• Problem details
Going down the data below, set down exactly the line with "ATOM 18 O O" and each line after it through the line with "ATOM 40 C CA"; no other lines.
** Opening Provided entries block **
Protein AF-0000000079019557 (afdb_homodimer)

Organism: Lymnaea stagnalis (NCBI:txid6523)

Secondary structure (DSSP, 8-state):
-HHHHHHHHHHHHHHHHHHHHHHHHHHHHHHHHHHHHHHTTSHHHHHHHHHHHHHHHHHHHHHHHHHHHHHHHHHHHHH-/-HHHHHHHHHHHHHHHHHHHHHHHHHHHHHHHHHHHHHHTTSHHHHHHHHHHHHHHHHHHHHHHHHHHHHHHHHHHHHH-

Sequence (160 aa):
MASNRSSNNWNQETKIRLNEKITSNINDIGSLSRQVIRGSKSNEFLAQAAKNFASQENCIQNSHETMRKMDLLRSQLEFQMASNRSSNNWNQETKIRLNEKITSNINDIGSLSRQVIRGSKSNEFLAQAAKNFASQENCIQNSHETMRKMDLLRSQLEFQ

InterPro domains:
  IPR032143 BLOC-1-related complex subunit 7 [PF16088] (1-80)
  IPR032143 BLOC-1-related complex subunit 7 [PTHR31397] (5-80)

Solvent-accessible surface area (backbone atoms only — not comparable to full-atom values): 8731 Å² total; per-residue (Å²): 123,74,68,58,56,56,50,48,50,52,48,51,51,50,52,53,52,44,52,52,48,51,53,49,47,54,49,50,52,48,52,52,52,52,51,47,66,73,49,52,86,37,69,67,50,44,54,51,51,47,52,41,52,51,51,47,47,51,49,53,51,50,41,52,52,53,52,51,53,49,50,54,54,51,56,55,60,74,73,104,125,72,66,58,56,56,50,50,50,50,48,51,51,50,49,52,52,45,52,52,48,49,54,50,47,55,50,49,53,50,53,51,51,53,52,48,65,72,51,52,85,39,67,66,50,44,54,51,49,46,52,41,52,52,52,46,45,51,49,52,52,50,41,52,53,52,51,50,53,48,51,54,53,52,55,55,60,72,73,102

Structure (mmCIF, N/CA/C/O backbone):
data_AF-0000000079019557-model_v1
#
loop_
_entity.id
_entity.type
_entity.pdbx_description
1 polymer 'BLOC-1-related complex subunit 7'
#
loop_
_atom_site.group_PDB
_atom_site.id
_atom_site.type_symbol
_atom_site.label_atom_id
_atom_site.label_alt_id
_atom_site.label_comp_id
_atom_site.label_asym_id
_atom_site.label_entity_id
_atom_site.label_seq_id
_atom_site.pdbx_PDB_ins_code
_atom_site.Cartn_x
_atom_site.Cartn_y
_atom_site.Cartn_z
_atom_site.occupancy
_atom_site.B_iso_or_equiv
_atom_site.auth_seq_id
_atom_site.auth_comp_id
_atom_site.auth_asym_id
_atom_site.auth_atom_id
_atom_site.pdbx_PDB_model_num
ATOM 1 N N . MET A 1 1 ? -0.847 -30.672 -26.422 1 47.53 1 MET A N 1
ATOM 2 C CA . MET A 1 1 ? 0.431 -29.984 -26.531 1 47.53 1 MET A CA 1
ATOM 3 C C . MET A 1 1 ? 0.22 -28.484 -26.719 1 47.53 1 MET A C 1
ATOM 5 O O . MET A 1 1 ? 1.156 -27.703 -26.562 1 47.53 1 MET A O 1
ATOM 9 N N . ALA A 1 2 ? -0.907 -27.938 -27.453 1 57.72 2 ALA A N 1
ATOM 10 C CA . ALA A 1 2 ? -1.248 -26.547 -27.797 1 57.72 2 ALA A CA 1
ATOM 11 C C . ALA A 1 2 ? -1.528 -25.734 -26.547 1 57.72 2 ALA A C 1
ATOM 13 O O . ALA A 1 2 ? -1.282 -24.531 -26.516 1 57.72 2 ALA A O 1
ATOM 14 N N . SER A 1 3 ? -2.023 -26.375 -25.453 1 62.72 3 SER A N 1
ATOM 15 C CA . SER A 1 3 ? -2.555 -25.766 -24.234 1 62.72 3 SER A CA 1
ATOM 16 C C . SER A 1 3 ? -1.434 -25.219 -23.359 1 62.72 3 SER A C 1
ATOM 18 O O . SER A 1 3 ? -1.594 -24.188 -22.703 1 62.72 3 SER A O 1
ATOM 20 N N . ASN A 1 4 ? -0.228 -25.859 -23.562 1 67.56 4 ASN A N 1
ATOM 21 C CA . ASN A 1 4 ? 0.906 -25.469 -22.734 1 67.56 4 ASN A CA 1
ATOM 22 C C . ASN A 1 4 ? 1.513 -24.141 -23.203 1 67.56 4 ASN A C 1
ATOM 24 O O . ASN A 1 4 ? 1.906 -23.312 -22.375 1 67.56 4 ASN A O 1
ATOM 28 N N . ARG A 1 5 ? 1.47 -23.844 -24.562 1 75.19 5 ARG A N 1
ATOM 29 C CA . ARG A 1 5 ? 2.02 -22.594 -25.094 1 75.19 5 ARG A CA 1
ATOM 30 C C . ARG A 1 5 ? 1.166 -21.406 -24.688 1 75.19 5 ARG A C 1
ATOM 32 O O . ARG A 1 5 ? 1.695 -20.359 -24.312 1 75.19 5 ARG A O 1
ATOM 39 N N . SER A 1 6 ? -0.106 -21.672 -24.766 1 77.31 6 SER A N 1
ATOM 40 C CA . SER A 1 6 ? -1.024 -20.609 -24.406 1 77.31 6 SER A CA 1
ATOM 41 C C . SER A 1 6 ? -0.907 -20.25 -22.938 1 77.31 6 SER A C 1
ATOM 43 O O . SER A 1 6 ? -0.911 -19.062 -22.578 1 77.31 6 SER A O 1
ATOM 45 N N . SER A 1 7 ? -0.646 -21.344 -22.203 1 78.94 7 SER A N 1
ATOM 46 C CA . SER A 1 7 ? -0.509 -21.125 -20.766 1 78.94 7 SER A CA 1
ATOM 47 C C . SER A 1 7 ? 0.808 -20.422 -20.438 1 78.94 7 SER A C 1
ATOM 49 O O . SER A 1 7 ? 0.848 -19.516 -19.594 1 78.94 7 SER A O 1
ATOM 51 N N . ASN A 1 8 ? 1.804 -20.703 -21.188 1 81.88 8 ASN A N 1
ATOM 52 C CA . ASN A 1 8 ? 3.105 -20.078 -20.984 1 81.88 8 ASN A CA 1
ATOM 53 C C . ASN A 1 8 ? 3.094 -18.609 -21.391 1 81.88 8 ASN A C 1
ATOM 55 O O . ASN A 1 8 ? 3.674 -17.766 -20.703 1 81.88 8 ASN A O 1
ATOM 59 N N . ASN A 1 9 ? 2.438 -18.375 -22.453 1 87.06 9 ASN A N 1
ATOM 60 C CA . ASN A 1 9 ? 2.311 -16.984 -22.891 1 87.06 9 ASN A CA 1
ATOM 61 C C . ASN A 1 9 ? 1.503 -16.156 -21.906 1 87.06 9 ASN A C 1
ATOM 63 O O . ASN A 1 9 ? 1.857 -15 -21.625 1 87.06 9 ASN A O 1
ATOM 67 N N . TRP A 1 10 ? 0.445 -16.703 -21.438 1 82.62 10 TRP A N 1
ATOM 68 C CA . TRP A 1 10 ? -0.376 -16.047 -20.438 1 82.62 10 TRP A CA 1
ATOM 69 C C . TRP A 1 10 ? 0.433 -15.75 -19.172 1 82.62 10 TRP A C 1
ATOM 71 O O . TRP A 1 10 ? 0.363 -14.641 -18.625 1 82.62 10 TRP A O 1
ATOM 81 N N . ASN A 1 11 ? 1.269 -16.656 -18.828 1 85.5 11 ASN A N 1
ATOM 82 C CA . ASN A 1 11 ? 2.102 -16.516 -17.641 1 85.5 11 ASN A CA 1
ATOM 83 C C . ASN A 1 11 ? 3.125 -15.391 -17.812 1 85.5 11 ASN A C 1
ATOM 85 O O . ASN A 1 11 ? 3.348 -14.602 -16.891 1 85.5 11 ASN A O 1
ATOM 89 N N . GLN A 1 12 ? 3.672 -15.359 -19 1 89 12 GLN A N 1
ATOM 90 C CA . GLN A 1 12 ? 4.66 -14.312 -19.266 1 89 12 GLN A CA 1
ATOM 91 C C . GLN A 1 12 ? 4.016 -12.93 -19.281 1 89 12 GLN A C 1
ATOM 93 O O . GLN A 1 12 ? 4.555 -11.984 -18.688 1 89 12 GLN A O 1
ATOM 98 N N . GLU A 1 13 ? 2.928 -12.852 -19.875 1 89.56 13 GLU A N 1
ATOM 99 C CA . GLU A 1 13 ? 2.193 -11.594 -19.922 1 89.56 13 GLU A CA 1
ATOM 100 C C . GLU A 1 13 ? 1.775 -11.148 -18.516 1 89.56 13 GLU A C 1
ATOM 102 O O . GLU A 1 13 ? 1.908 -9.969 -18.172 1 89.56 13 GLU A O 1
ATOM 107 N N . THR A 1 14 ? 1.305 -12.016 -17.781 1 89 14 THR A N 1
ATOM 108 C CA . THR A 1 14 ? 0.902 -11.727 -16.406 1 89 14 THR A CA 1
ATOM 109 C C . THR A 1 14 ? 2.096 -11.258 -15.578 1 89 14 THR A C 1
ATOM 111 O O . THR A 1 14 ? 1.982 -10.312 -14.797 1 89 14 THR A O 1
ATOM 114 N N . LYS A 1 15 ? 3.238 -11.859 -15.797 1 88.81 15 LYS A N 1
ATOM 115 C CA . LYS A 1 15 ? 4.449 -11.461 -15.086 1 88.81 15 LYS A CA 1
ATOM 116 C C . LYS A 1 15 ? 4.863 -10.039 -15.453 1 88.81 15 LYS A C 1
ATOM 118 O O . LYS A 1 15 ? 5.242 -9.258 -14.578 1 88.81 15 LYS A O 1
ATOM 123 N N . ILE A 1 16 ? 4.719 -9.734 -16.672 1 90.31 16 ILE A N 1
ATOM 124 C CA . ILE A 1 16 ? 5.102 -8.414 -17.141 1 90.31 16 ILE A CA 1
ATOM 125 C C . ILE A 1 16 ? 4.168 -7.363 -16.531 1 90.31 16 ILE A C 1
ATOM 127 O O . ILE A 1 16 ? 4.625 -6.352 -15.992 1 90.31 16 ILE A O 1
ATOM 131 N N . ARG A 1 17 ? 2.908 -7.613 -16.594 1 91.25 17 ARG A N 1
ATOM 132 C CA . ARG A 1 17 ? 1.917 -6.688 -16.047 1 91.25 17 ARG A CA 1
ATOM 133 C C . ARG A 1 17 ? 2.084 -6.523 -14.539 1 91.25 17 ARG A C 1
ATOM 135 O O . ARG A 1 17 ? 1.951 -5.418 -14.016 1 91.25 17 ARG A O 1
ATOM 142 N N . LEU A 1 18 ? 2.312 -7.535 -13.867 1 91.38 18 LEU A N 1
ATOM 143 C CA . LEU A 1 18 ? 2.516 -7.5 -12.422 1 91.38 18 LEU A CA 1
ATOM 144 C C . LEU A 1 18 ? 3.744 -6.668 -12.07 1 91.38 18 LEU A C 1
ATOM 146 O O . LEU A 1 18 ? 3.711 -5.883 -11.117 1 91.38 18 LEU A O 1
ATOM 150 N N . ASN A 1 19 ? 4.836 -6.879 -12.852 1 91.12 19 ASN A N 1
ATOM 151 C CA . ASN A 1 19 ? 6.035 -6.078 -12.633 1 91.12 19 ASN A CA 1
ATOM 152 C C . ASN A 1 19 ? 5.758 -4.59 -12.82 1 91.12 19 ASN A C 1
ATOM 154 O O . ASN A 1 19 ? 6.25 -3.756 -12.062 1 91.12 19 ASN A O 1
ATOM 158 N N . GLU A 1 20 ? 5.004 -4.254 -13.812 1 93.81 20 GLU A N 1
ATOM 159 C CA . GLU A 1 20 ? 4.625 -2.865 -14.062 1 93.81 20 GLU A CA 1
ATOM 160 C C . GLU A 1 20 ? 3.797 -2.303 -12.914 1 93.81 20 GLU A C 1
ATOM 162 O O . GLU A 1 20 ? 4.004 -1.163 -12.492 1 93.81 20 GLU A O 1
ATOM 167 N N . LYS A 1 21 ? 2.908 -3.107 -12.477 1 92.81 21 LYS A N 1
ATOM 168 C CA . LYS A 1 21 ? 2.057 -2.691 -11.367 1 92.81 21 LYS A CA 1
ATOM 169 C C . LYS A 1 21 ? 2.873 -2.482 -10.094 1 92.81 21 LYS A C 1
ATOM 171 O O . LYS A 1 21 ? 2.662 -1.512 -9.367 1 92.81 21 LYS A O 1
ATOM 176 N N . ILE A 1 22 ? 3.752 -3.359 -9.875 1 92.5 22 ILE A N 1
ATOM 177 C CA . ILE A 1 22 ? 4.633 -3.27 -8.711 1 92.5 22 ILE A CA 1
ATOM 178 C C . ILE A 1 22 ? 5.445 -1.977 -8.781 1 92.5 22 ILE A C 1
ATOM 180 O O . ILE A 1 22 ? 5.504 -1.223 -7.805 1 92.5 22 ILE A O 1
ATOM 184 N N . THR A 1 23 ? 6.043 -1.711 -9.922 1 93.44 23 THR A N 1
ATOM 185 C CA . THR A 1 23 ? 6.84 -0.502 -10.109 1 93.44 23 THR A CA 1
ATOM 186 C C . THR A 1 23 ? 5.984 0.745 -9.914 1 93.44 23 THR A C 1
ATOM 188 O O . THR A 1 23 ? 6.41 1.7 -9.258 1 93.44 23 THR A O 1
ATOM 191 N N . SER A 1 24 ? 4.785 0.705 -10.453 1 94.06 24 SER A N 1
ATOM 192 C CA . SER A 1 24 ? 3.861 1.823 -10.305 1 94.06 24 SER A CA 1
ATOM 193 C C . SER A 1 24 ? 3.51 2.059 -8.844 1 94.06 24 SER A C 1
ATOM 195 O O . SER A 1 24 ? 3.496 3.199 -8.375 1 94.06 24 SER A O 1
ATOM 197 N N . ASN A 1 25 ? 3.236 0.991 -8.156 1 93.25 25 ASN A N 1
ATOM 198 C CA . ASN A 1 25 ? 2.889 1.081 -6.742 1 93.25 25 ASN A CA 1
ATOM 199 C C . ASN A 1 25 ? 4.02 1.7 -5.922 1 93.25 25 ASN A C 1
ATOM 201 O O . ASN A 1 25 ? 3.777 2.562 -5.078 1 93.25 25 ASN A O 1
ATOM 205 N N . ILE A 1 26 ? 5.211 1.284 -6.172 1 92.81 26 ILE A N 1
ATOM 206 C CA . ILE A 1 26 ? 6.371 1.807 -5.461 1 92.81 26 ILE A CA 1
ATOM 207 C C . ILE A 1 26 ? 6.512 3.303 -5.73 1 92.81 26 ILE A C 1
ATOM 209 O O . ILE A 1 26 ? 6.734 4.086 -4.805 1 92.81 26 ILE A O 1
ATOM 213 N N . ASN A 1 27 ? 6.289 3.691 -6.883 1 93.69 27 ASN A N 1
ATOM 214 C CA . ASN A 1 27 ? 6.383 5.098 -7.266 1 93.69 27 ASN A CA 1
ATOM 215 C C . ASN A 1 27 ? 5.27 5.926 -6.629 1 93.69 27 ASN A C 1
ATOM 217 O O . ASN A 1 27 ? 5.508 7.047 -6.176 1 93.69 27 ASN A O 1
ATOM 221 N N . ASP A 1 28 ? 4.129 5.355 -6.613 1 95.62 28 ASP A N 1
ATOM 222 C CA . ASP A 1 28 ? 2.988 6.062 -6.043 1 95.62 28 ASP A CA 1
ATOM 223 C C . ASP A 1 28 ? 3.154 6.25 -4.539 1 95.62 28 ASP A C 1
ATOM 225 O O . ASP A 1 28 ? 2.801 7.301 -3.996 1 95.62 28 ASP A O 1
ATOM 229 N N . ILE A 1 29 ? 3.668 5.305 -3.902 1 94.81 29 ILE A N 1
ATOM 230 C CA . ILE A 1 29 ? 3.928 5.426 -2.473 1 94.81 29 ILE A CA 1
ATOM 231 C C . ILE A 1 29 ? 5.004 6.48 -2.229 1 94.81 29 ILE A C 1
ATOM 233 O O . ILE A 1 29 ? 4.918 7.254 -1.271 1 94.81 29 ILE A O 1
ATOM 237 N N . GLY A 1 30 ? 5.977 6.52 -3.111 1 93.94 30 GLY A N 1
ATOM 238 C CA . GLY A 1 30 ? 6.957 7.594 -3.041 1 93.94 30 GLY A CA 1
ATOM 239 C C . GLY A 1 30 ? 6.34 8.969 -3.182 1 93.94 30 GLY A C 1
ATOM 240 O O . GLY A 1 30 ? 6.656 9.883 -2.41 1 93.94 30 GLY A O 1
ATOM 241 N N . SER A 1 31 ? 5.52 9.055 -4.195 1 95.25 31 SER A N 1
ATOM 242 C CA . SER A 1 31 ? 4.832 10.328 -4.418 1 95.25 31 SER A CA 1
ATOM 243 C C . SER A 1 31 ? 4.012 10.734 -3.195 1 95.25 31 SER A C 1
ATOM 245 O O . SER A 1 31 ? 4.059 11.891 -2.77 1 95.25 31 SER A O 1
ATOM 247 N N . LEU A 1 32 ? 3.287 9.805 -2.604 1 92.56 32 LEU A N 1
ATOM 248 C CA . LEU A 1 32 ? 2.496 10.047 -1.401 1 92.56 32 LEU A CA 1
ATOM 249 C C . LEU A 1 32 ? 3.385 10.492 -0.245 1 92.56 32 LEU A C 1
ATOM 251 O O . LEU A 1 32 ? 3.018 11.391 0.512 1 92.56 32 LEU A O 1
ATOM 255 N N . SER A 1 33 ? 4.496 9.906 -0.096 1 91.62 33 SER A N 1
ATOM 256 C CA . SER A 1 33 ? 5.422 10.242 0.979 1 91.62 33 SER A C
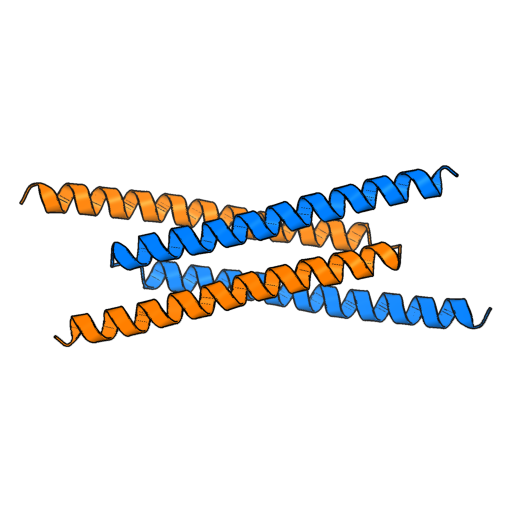A 1
ATOM 257 C C . SER A 1 33 ? 5.926 11.68 0.843 1 91.62 33 SER A C 1
ATOM 259 O O . SER A 1 33 ? 6.027 12.406 1.835 1 91.62 33 SER A O 1
ATOM 261 N N . ARG A 1 34 ? 6.246 12.062 -0.383 1 91.94 34
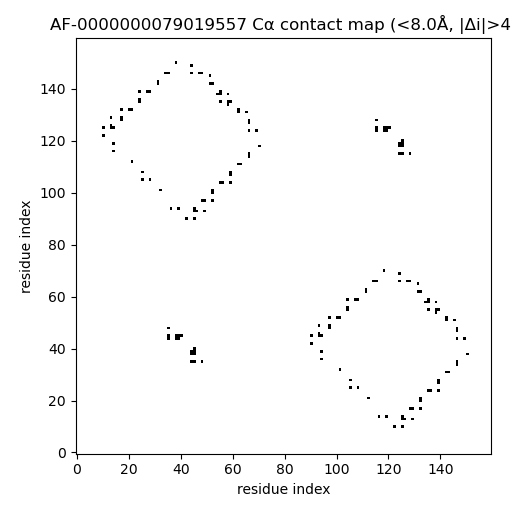 ARG A N 1
ATOM 262 C CA . ARG A 1 34 ? 6.707 13.422 -0.626 1 91.94 34 ARG A CA 1
ATOM 263 C C . ARG A 1 34 ? 5.609 14.438 -0.316 1 91.94 34 ARG A C 1
ATOM 265 O O . ARG A 1 34 ? 5.875 15.492 0.255 1 91.94 34 ARG A O 1
ATOM 272 N N . GLN A 1 35 ? 4.402 14.07 -0.68 1 89.88 35 GLN A N 1
ATOM 273 C CA . GLN A 1 35 ? 3.258 14.93 -0.399 1 89.88 35 GLN A CA 1
ATOM 274 C C . GLN A 1 35 ? 3.066 15.117 1.104 1 89.88 35 GLN A C 1
ATOM 276 O O . GLN A 1 35 ? 2.809 16.234 1.567 1 89.88 35 GLN A O 1
ATOM 281 N N . VAL A 1 36 ? 3.242 14.133 1.831 1 90.44 36 VAL A N 1
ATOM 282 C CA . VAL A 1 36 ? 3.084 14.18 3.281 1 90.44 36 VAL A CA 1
** Closing Provided entries block **
• Solution for this task
ATOM 18 O O . SER A 1 3 ? -1.594 -24.188 -22.703 1 62.72 3 SER A O 1
ATOM 20 N N . ASN A 1 4 ? -0.228 -25.859 -23.562 1 67.56 4 ASN A N 1
ATOM 21 C CA . ASN A 1 4 ? 0.906 -25.469 -22.734 1 67.56 4 ASN A CA 1
ATOM 22 C C . ASN A 1 4 ? 1.513 -24.141 -23.203 1 67.56 4 ASN A C 1
ATOM 24 O O . ASN A 1 4 ? 1.906 -23.312 -22.375 1 67.56 4 ASN A O 1
ATOM 28 N N . ARG A 1 5 ? 1.47 -23.844 -24.562 1 75.19 5 ARG A N 1
ATOM 29 C CA . ARG A 1 5 ? 2.02 -22.594 -25.094 1 75.19 5 ARG A CA 1
ATOM 30 C C . ARG A 1 5 ? 1.166 -21.406 -24.688 1 75.19 5 ARG A C 1
ATOM 32 O O . ARG A 1 5 ? 1.695 -20.359 -24.312 1 75.19 5 ARG A O 1
ATOM 39 N N . SER A 1 6 ? -0.106 -21.672 -24.766 1 77.31 6 SER A N 1
ATOM 40 C CA . SER A 1 6 ? -1.024 -20.609 -24.406 1 77.31 6 SER A CA 1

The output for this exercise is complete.